P. J. Johns

Personal information
- Full name: Philip Joseph Johns
- Date of birth: June 7, 1958 (age 68)
- Place of birth: Oconomowoc, Wisconsin, United States
- Height: 6 ft 1 in (1.85 m)
- Position: Goalkeeper

Youth career
- 1977–1979: UW–Milwaukee Panthers

Senior career*
- Years: Team / Apps / (Gls)
- 1980–1982: Edmonton Drillers / 9 / (0)
- 1983: Vancouver Whitecaps / 3 / (0)
- 1983–1984: Vancouver Whitecaps (indoor) / 0 / (0)
- 1984–1988: Cleveland Force (indoor) / 86 / (1)
- 1988–1989: Tacoma Stars (indoor) / 31 / (1)
- 1989–1992: Cleveland Crunch (indoor) / 101 / (0)
- 1993: Denver Thunder (indoor) / 2 / (0)
- 1993–1995: Canton Invaders (indoor) / 39 / (0)
- 1995: Pittsburgh Stingers (indoor) / 28 / (0)
- Total:  / 299 / (2)

International career
- 1992: U.S. Futsal / 2 / (0)

Managerial career
- 1993: Canton Invaders (assistant)

= P. J. Johns =

American soccer goalkeeper

Philip Joseph Johns (born June 7, 1958, in Oconomowoc, Wisconsin) is a retired American soccer goalkeeper. Johns spent four seasons in the North American Soccer League, eight in the Major Indoor Soccer League, two in the National Professional Soccer League and one in the Continental Indoor Soccer League. He was also a member of the United States national futsal team which placed second at the 1992 FIFA Futsal World Championship.

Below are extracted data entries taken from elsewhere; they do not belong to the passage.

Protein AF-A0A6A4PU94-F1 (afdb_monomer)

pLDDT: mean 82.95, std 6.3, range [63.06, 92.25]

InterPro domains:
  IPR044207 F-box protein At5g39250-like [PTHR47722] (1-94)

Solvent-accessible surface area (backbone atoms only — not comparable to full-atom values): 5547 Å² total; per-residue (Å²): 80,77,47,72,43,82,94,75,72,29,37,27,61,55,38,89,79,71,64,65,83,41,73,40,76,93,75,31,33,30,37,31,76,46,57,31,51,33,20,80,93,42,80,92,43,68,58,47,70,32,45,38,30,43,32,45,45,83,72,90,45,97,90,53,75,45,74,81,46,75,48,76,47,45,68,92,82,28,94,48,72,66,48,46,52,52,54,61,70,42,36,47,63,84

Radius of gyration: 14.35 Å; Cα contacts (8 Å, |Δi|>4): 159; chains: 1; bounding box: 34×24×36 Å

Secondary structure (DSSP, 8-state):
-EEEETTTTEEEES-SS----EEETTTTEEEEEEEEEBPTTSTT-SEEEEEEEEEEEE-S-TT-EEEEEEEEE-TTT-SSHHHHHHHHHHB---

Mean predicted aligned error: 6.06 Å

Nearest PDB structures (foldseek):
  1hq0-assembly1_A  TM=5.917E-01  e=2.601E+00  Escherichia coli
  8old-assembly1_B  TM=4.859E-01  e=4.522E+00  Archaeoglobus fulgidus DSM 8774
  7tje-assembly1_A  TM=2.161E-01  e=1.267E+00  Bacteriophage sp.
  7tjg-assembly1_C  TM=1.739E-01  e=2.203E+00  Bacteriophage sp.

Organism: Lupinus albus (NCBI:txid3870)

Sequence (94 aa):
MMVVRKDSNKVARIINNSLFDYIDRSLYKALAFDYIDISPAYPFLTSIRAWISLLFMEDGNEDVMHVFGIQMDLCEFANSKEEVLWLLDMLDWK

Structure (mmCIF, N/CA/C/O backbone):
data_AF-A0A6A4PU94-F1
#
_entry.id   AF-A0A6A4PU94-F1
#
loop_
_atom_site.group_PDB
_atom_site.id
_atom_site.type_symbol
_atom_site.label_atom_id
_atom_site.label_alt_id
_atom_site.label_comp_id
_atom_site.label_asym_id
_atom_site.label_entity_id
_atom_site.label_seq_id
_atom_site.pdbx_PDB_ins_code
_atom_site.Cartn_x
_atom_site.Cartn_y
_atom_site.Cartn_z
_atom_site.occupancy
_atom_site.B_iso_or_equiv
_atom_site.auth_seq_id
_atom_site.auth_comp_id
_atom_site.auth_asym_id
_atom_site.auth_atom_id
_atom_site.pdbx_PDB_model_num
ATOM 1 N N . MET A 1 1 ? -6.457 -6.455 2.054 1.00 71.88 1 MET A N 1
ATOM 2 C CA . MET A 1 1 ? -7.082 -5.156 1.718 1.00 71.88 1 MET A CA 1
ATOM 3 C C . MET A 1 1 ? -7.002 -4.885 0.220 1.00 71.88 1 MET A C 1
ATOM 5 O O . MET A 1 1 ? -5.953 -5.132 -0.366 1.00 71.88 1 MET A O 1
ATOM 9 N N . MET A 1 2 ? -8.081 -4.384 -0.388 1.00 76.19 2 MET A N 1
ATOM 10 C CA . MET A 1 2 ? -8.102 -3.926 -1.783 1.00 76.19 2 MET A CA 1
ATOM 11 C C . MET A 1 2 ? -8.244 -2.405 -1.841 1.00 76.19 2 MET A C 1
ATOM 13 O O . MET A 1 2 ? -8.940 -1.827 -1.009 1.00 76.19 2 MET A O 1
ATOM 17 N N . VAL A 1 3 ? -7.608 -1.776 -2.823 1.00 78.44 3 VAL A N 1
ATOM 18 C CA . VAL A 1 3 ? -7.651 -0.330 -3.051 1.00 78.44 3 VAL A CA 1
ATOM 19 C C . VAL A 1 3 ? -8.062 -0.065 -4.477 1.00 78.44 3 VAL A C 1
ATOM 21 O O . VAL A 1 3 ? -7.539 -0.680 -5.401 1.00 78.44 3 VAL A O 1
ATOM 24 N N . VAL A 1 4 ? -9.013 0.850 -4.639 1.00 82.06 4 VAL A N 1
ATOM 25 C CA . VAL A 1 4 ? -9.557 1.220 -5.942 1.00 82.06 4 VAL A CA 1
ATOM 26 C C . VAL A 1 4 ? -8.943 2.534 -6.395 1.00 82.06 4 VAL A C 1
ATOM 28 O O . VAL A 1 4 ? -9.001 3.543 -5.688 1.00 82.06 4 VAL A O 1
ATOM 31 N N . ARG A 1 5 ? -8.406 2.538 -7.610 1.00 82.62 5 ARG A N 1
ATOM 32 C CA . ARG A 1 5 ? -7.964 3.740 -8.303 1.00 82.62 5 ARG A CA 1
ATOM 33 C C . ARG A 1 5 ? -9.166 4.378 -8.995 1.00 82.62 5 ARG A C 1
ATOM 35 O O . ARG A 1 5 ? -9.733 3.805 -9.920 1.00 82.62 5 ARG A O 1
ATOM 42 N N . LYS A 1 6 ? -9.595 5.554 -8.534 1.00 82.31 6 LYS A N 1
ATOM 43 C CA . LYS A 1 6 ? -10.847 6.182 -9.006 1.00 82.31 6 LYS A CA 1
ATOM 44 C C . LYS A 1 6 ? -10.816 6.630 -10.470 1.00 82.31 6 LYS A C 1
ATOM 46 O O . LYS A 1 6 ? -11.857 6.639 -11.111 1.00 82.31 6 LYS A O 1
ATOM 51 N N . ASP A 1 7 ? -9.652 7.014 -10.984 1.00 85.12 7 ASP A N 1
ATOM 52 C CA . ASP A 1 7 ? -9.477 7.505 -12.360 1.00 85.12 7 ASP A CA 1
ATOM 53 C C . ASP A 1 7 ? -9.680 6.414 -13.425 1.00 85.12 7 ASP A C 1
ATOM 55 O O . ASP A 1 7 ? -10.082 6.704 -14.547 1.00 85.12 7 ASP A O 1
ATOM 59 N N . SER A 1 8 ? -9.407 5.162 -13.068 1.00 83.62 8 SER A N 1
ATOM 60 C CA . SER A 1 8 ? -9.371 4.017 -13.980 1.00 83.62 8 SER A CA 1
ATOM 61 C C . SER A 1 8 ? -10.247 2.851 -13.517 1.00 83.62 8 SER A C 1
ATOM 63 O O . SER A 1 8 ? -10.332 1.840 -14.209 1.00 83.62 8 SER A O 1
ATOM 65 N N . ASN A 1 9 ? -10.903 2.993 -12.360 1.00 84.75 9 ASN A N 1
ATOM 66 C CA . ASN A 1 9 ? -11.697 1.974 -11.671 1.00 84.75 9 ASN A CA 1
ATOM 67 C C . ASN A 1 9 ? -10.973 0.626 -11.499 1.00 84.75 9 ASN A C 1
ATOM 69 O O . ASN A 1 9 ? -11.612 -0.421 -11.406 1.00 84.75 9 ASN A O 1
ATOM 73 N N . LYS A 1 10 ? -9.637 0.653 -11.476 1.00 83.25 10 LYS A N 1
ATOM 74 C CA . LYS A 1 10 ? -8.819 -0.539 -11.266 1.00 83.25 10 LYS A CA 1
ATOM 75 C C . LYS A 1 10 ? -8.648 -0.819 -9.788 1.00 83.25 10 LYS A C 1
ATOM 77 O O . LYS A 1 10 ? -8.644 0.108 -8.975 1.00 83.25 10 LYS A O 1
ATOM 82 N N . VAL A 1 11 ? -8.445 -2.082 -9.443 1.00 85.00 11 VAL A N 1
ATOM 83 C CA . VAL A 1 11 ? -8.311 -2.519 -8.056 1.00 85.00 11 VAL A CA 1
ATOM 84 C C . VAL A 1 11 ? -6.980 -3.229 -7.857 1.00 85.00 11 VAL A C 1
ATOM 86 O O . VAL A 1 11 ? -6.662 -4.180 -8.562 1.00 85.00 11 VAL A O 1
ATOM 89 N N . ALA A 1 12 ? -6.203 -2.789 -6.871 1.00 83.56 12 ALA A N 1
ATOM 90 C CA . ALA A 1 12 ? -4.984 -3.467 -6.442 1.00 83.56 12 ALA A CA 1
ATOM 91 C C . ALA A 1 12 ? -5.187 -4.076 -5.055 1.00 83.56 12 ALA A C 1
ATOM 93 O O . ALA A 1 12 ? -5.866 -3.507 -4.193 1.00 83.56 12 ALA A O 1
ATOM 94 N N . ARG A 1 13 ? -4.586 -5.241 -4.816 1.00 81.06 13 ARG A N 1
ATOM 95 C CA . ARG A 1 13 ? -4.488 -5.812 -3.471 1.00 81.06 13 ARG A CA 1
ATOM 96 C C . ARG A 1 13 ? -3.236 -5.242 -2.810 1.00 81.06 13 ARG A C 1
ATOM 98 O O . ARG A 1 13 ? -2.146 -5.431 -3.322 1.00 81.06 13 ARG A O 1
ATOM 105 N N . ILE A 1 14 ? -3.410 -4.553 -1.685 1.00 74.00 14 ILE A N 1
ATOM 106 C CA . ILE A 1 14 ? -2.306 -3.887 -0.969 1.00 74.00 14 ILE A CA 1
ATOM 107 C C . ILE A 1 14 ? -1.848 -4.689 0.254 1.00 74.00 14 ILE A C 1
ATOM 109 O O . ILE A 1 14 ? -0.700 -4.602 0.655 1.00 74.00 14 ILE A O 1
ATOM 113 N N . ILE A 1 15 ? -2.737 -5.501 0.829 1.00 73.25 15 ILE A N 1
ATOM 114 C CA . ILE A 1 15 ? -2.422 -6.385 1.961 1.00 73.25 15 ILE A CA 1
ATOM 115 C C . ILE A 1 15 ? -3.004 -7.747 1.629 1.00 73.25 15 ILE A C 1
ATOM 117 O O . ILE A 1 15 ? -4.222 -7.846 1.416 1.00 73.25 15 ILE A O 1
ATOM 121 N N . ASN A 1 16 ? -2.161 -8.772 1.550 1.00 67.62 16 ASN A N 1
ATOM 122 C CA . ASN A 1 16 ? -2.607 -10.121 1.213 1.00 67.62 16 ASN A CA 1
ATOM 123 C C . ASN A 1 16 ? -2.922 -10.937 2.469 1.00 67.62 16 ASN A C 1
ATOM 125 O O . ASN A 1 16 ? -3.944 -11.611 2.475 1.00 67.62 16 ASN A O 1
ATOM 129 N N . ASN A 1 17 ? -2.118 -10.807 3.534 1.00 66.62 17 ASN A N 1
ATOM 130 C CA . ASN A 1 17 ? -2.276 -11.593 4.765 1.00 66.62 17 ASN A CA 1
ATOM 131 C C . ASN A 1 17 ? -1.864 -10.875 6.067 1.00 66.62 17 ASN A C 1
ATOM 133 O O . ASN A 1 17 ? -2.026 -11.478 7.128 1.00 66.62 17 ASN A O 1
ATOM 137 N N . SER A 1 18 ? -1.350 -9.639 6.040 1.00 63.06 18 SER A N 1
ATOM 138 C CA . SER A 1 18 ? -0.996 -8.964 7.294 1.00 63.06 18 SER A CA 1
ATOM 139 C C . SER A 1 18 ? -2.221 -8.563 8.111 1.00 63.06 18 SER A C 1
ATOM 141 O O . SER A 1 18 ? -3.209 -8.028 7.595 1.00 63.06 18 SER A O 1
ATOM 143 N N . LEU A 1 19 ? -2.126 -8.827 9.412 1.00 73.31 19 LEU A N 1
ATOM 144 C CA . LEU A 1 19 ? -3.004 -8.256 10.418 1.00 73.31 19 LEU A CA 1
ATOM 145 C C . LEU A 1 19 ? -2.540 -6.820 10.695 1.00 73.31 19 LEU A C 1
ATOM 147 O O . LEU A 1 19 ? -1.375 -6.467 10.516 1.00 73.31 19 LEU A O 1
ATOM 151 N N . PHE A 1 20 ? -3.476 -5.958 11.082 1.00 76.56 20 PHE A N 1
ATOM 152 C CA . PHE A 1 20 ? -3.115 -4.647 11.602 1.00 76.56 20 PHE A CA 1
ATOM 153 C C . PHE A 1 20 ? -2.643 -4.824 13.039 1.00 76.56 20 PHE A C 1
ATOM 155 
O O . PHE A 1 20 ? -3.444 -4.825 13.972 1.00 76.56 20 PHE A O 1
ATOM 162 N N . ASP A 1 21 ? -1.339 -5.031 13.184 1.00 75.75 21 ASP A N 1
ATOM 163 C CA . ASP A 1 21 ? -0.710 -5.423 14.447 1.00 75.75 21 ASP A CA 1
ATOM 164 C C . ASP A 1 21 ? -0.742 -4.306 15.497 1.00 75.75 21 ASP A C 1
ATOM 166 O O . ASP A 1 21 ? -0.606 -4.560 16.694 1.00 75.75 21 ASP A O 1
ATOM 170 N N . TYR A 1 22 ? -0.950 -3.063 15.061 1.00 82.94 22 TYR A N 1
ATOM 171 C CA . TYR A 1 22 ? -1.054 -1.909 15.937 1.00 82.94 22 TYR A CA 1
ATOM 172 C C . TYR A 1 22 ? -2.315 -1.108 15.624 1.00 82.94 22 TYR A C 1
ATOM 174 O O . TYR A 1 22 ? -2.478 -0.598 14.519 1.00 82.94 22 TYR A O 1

Johns grew up in Oconomowoc, Wisconsin. He graduated from Oconomowoc High School where he played soccer and was a drummer on the high school band. Johns attended the University of Wisconsin–Milwaukee. He tried out for the Panthers soccer team his sophomore season and played on the team from 1977 to 1979. In 1980, he turned professional with the Edmonton Drillers of the North American Soccer League. He spent three seasons in Edmonton before being traded to the Vancouver Whitecaps for the 1983 season. He played during the 1983-1984 NASL indoor season before being released on March 21, 1984. In the fall of 1984, Johns signed with the Cleveland Force of the Major Indoor Soccer League. He spent the first few months with the team on the reserve squad, moving to the first team in February 1985. He spent four seasons with the Force, including their loss to the San Diego Sockers in the 1988 championship series. He became a free agent in June 1988 and he signed with the Tacoma Stars on November 1, 1988. During the summer of 1989, the Stars and the Cleveland Crunch both bid for Johns services before he re-signed with the Stars in July. However, the Stars sold Johns contract to the Crunch three months later. He played with the Crunch through until 1992. In November and December 1992, he played for the United States national futsal team which placed second at the 1992 FIFA Futsal World Championship in Hong Kong. He then signed with the Denver Thunder where he played half a season. He has the seventh-lowest career goals against average in MISL history. In 1993, he signed as a player/assistant coach with the Canton Invaders of the National Professional Soccer League where he played until 1995.